DIRECTIONS FOR THIS TASK:
From the entries below, copy exactly the lines from the one that contains "ATOM 131 N N" through the one that contains "ATOM 169 C C", both included, and only those.

*** RECORDS PROVIDED

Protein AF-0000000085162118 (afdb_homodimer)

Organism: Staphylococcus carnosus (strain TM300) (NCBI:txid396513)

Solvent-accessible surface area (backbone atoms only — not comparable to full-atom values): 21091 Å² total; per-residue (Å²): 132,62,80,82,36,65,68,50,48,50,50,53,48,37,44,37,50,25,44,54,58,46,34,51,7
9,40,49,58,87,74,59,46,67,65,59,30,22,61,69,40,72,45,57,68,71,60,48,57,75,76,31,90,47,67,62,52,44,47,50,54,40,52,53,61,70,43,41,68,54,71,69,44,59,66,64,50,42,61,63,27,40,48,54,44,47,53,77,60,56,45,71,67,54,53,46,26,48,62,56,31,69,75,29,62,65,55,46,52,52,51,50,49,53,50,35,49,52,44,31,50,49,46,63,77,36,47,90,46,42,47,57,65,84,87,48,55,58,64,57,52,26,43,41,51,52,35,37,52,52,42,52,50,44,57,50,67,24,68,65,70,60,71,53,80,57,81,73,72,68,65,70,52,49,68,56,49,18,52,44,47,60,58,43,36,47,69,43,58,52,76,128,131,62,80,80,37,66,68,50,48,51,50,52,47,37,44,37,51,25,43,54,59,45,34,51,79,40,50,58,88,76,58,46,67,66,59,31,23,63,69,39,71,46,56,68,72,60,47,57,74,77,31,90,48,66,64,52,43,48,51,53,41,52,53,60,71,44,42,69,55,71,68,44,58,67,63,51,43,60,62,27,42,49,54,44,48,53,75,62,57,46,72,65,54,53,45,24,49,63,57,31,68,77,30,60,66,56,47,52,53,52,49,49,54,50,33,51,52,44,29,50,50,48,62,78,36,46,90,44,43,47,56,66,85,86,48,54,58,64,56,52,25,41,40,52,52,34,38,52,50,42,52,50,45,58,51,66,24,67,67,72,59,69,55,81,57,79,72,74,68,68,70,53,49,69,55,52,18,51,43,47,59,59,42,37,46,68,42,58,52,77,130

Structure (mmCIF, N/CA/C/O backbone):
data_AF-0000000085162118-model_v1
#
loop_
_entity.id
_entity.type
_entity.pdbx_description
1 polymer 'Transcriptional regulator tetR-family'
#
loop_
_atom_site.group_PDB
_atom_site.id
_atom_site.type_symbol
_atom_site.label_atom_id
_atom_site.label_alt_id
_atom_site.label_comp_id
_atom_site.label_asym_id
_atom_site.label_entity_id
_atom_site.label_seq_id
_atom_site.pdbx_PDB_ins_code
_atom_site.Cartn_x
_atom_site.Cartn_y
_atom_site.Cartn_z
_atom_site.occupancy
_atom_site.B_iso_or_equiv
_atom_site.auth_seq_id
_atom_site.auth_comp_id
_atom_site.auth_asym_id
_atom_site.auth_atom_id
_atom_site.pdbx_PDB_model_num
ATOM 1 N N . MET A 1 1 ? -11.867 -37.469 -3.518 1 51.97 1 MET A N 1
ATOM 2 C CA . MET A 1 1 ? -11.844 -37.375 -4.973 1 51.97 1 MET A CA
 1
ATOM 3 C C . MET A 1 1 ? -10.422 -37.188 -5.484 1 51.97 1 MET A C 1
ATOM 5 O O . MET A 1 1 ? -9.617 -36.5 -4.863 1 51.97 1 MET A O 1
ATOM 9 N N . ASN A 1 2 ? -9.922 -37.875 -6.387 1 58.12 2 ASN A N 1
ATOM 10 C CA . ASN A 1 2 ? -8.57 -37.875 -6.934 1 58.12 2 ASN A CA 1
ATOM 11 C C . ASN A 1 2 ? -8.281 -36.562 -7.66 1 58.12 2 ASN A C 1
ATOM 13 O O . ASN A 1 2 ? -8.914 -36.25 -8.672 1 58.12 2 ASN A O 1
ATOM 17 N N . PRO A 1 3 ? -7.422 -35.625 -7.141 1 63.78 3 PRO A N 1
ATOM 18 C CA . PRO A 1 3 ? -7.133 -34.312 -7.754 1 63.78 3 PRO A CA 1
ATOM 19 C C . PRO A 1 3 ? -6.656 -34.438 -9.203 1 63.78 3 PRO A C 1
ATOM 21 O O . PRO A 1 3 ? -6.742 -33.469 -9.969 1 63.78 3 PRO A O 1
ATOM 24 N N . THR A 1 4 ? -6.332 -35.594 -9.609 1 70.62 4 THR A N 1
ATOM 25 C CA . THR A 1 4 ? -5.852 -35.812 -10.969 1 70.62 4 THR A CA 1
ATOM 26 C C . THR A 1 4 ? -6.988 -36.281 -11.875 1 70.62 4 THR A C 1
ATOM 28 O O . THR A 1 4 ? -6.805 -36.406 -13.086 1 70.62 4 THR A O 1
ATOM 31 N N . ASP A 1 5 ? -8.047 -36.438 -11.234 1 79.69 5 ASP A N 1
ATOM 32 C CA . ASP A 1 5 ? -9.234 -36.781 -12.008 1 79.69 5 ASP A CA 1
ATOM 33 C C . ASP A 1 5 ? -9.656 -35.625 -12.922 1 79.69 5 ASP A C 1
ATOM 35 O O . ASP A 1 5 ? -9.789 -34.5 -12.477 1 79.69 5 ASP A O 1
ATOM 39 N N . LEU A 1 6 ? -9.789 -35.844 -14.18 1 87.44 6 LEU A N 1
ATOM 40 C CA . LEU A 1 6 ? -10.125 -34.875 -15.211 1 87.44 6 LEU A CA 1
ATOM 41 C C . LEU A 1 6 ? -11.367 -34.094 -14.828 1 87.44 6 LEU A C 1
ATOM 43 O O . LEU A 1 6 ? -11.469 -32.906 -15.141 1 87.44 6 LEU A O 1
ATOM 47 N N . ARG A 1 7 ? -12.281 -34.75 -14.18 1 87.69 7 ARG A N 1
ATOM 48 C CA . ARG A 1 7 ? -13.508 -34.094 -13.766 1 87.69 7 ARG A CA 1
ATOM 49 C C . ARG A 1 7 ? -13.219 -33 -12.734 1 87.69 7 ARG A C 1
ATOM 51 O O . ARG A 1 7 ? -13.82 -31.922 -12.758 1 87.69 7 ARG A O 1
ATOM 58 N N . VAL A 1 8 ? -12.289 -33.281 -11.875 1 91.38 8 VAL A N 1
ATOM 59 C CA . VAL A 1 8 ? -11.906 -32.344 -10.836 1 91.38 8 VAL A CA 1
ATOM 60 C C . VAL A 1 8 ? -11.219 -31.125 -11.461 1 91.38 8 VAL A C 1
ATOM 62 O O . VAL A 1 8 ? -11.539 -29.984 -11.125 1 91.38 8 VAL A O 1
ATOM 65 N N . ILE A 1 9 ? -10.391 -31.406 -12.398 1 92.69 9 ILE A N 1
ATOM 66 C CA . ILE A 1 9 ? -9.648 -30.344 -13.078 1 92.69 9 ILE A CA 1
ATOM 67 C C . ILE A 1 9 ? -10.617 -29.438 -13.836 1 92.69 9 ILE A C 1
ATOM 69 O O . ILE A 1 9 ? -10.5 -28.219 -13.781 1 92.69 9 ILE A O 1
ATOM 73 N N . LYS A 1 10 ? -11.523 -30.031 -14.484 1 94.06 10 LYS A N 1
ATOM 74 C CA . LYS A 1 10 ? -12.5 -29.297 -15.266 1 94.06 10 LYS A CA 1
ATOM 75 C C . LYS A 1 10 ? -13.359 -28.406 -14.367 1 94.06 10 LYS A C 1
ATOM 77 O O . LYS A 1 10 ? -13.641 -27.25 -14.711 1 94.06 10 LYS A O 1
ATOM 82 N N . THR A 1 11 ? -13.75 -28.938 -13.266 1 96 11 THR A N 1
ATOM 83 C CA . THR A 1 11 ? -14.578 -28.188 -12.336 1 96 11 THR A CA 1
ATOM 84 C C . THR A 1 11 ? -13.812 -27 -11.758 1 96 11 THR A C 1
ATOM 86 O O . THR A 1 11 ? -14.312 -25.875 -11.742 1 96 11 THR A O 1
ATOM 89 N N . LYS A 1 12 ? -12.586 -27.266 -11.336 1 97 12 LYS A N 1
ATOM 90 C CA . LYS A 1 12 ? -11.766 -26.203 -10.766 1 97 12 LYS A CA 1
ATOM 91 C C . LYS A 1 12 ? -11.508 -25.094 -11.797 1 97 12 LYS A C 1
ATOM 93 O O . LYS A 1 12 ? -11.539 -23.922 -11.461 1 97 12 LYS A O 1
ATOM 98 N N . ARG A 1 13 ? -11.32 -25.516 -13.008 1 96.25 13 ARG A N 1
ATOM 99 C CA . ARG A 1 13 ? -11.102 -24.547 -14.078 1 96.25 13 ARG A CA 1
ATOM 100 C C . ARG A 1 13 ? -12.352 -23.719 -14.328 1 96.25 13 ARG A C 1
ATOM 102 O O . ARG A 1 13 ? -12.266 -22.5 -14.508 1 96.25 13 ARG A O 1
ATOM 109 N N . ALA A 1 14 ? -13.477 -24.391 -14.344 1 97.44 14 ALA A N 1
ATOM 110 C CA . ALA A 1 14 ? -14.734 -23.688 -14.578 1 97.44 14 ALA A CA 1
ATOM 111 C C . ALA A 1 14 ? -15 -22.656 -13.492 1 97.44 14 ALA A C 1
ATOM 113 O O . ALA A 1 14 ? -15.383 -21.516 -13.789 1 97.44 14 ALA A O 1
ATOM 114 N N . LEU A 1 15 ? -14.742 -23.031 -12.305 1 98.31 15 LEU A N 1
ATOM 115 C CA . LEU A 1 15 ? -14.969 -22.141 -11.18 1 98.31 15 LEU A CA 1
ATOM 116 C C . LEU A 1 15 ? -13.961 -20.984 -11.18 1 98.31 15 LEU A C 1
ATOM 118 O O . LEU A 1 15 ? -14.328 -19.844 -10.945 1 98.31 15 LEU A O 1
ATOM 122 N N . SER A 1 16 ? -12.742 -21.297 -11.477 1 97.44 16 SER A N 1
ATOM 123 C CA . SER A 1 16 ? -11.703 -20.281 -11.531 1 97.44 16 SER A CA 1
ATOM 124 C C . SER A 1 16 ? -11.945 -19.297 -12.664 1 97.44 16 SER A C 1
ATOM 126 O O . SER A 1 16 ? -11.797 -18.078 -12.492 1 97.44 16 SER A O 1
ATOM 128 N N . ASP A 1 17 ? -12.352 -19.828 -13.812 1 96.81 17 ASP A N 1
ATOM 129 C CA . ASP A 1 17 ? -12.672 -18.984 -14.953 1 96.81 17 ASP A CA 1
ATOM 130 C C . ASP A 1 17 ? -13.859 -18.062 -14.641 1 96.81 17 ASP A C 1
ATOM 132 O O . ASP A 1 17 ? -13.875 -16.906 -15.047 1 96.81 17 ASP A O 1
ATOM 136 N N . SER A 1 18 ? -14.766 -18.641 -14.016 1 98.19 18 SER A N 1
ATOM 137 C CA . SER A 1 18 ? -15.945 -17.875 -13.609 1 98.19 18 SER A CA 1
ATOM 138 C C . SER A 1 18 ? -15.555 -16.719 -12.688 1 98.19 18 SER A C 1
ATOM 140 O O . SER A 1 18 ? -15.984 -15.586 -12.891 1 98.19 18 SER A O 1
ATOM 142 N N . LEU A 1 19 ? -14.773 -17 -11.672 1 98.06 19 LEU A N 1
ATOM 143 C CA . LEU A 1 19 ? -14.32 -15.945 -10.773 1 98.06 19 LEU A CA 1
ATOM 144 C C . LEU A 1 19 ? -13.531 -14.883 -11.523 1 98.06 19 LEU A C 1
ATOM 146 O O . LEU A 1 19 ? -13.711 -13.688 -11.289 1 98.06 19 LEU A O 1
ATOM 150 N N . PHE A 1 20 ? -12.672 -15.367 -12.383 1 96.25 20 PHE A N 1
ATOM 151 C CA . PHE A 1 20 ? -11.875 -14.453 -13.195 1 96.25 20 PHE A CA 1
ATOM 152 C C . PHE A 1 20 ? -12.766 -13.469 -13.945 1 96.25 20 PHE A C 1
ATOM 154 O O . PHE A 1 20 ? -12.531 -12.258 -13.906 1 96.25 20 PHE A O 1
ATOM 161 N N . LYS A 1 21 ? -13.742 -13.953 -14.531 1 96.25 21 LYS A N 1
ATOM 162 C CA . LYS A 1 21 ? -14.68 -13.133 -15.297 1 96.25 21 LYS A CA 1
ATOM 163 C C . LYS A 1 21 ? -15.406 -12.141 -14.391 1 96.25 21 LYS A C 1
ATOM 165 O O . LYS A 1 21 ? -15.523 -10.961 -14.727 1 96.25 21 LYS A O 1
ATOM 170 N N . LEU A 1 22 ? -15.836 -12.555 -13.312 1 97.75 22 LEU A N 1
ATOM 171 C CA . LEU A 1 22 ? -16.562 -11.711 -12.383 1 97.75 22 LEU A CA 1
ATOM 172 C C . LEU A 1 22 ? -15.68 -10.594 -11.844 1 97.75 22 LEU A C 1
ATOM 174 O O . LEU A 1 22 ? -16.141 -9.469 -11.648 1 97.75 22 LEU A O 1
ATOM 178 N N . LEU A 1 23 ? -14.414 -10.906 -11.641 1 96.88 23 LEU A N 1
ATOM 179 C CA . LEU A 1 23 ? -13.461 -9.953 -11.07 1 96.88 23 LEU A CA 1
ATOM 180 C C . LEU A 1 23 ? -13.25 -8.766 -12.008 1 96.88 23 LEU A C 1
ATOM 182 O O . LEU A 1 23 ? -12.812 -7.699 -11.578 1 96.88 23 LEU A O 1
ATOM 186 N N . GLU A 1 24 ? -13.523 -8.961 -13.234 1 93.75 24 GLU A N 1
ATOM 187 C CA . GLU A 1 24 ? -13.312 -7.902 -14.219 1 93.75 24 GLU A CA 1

******
*** RECORDS PROVIDED

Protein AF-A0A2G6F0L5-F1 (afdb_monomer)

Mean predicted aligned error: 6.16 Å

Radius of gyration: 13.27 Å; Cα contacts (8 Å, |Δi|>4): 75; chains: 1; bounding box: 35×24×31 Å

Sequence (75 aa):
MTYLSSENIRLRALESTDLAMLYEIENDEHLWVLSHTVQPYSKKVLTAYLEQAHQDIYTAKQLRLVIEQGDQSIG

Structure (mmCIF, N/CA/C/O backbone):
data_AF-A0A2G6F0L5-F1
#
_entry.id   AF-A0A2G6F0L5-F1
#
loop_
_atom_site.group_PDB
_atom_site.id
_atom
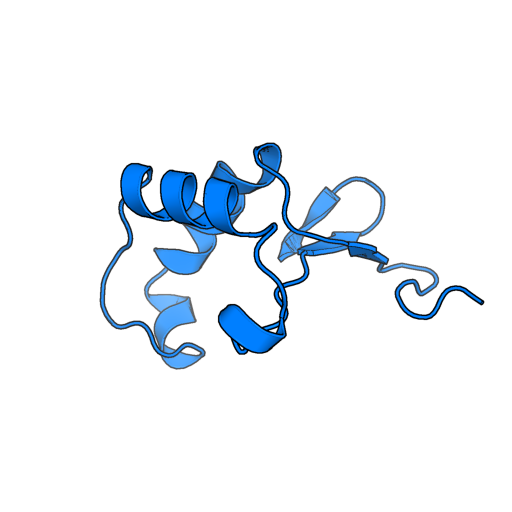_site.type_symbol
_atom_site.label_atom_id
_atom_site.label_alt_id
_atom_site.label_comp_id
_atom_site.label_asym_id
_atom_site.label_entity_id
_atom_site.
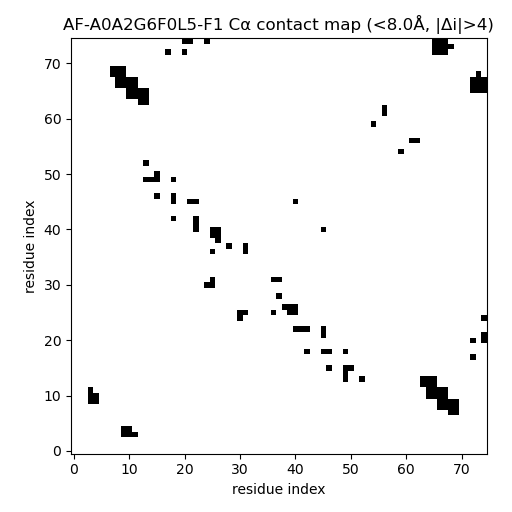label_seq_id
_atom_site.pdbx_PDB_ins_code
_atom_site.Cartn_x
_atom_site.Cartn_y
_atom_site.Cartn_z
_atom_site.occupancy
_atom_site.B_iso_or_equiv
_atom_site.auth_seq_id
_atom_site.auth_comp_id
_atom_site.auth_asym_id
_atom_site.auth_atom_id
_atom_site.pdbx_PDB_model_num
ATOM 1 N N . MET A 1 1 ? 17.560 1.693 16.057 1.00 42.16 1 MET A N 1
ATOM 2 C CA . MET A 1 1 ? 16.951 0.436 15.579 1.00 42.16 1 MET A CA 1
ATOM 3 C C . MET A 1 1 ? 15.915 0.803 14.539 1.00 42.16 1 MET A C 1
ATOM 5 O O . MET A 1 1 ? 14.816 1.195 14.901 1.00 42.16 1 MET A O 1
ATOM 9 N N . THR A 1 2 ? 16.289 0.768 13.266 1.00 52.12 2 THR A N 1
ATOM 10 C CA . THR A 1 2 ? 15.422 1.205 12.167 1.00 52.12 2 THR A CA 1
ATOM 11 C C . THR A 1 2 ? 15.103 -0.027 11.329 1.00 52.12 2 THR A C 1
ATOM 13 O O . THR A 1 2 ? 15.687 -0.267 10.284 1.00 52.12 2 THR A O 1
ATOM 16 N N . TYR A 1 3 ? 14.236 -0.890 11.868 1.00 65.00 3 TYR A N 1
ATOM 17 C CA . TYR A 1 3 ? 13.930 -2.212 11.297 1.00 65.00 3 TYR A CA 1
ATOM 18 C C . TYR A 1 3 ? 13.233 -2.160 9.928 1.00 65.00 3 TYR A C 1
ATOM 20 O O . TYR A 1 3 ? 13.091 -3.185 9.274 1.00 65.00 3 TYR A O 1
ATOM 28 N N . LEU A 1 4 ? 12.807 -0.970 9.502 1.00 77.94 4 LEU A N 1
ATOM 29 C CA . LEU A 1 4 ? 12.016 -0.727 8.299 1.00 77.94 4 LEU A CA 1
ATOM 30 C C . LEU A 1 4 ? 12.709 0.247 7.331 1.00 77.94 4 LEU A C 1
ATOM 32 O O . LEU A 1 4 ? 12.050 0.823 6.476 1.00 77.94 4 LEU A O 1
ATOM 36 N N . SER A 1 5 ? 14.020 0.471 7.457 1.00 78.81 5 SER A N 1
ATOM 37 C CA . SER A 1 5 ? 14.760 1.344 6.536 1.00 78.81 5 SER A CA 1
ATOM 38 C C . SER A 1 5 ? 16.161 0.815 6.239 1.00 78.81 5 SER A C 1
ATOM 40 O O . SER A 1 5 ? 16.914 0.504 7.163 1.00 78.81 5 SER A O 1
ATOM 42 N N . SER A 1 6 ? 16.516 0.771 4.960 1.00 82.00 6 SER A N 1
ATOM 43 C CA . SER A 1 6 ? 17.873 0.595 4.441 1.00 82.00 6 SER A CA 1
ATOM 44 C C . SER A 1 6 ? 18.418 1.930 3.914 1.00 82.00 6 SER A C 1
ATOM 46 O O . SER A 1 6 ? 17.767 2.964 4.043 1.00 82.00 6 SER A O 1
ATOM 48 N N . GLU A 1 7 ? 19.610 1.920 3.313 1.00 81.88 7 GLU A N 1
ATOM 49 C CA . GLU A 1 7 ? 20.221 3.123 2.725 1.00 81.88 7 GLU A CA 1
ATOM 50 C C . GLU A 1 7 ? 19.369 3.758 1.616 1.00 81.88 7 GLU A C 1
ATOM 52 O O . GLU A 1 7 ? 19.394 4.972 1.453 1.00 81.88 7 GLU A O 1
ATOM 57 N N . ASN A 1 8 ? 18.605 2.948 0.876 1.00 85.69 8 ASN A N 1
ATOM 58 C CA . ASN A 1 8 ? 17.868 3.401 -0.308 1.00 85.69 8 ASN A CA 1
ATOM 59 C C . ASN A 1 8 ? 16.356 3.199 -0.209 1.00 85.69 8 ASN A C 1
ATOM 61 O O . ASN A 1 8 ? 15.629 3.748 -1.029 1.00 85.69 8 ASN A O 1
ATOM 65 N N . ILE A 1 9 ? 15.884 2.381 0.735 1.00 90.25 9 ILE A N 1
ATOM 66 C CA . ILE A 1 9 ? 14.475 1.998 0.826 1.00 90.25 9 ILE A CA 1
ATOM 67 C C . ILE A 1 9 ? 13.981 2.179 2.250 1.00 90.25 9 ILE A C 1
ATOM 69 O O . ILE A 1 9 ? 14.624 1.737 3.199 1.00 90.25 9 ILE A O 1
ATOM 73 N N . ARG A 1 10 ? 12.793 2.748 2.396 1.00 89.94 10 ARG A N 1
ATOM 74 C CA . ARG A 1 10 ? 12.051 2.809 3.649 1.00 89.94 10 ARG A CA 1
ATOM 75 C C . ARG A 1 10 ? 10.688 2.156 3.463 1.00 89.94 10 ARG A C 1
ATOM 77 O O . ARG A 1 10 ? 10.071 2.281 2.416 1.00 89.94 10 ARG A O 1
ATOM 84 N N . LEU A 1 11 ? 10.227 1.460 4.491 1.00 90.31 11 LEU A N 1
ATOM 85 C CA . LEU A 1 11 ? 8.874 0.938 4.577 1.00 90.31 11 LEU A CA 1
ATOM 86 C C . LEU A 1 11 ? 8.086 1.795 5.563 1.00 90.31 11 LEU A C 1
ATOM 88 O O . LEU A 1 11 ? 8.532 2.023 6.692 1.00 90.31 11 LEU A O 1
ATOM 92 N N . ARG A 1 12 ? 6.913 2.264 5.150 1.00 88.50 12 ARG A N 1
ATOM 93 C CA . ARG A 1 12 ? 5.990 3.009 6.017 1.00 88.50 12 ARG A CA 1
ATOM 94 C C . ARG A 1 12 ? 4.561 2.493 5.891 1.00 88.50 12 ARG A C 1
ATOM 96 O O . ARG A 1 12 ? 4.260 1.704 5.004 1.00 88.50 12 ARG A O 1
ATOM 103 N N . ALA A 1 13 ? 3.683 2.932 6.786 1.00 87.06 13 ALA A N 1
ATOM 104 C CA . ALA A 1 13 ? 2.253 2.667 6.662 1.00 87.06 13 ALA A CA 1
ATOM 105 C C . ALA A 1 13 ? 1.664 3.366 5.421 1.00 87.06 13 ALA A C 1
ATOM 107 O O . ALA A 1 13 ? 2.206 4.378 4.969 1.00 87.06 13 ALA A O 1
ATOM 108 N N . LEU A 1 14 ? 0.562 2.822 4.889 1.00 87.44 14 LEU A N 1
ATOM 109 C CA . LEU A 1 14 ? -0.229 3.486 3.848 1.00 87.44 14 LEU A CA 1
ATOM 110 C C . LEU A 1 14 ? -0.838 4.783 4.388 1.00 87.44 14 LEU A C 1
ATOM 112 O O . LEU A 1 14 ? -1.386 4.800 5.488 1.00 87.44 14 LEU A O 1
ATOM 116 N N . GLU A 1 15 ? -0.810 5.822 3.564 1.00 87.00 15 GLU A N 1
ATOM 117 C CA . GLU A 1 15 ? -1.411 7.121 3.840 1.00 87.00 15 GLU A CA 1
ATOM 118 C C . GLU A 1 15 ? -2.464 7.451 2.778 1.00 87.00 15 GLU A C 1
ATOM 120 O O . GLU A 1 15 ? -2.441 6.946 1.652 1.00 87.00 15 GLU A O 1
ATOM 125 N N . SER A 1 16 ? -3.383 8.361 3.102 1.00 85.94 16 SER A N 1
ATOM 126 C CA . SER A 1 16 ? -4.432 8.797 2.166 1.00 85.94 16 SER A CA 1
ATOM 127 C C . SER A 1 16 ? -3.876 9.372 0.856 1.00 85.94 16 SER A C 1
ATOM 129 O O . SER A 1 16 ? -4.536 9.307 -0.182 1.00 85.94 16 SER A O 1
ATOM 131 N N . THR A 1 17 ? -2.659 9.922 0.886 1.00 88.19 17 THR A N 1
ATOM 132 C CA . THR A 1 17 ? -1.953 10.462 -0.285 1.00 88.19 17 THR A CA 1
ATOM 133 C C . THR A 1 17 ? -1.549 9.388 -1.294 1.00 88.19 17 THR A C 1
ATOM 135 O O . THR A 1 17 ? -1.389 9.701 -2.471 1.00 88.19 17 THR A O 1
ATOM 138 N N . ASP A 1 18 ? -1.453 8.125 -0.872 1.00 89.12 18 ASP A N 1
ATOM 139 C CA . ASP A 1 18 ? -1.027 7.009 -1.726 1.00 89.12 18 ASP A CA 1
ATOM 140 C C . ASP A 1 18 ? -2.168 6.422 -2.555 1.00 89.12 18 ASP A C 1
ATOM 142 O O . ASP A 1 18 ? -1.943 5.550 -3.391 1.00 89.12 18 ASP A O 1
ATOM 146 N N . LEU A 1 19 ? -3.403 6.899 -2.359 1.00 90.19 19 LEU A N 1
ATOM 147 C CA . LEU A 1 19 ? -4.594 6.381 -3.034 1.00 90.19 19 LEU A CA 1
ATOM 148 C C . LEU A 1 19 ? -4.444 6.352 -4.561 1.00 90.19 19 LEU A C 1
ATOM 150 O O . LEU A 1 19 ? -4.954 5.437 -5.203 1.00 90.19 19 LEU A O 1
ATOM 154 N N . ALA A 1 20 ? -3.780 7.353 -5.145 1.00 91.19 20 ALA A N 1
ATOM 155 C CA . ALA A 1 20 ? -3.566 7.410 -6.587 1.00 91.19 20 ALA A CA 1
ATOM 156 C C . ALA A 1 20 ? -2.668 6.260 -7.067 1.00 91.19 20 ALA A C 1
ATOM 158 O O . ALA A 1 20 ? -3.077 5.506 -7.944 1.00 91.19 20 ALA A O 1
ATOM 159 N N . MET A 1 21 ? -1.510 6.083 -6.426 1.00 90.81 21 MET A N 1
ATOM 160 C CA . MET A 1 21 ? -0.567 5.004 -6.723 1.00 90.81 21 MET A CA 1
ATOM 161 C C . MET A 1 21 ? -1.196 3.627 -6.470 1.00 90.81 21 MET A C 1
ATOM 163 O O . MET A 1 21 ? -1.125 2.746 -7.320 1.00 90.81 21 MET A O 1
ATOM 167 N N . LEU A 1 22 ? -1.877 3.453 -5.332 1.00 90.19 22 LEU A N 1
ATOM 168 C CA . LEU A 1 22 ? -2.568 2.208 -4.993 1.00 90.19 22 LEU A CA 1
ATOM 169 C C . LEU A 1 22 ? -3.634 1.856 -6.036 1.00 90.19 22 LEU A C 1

******

FINISHED TASK:
ATOM 131 N N . THR A 1 17 ? -2.659 9.922 0.886 1.00 88.19 17 THR A N 1
ATOM 132 C CA . THR A 1 17 ? -1.953 10.462 -0.285 1.00 88.19 17 THR A CA 1
ATOM 133 C C . THR A 1 17 ? -1.549 9.388 -1.294 1.00 88.19 17 THR A C 1
ATOM 135 O O . THR A 1 17 ? -1.389 9.701 -2.471 1.00 88.19 17 THR A O 1
ATOM 138 N N . ASP A 1 18 ? -1.453 8.125 -0.872 1.00 89.12 18 ASP A N 1
ATOM 139 C CA . ASP A 1 18 ? -1.027 7.009 -1.726 1.00 89.12 18 ASP A CA 1
ATOM 140 C C . ASP A 1 18 ? -2.168 6.422 -2.555 1.00 89.12 18 ASP A C 1
ATOM 142 O O . ASP A 1 18 ? -1.943 5.550 -3.391 1.00 89.12 18 ASP A O 1
ATOM 146 N N . LEU A 1 19 ? -3.403 6.899 -2.359 1.00 90.19 19 LEU A N 1
ATOM 147 C CA . LEU A 1 19 ? -4.594 6.381 -3.034 1.00 90.19 19 LEU A CA 1
ATOM 148 C C . LEU A 1 19 ? -4.444 6.352 -4.561 1.00 90.19 19 LEU A C 1
ATOM 150 O O . LEU A 1 19 ? -4.954 5.437 -5.203 1.00 90.19 19 LEU A O 1
ATOM 154 N N . ALA A 1 20 ? -3.780 7.353 -5.145 1.00 91.19 20 ALA A N 1
ATOM 155 C CA . ALA A 1 20 ? -3.566 7.410 -6.587 1.00 91.19 20 ALA A CA 1
ATOM 156 C C . ALA A 1 20 ? -2.668 6.260 -7.067 1.00 91.19 20 ALA A C 1
ATOM 158 O O . ALA A 1 20 ? -3.077 5.506 -7.944 1.00 91.19 20 ALA A O 1
ATOM 159 N N . MET A 1 21 ? -1.510 6.083 -6.426 1.00 90.81 21 MET A N 1
ATOM 160 C CA . MET A 1 21 ? -0.567 5.004 -6.723 1.00 90.81 21 MET A CA 1
ATOM 161 C C . MET A 1 21 ? -1.196 3.627 -6.470 1.00 90.81 21 MET A C 1
ATOM 163 O O . MET A 1 21 ? -1.125 2.746 -7.320 1.00 90.81 21 MET A O 1
ATOM 167 N N . LEU A 1 22 ? -1.877 3.453 -5.332 1.00 90.19 22 LEU A N 1
ATOM 168 C CA . LEU A 1 22 ? -2.568 2.208 -4.993 1.00 90.19 22 LEU A CA 1
ATOM 169 C C . LEU A 1 22 ? -3.634 1.856 -6.036 1.00 90.19 22 LEU A C 1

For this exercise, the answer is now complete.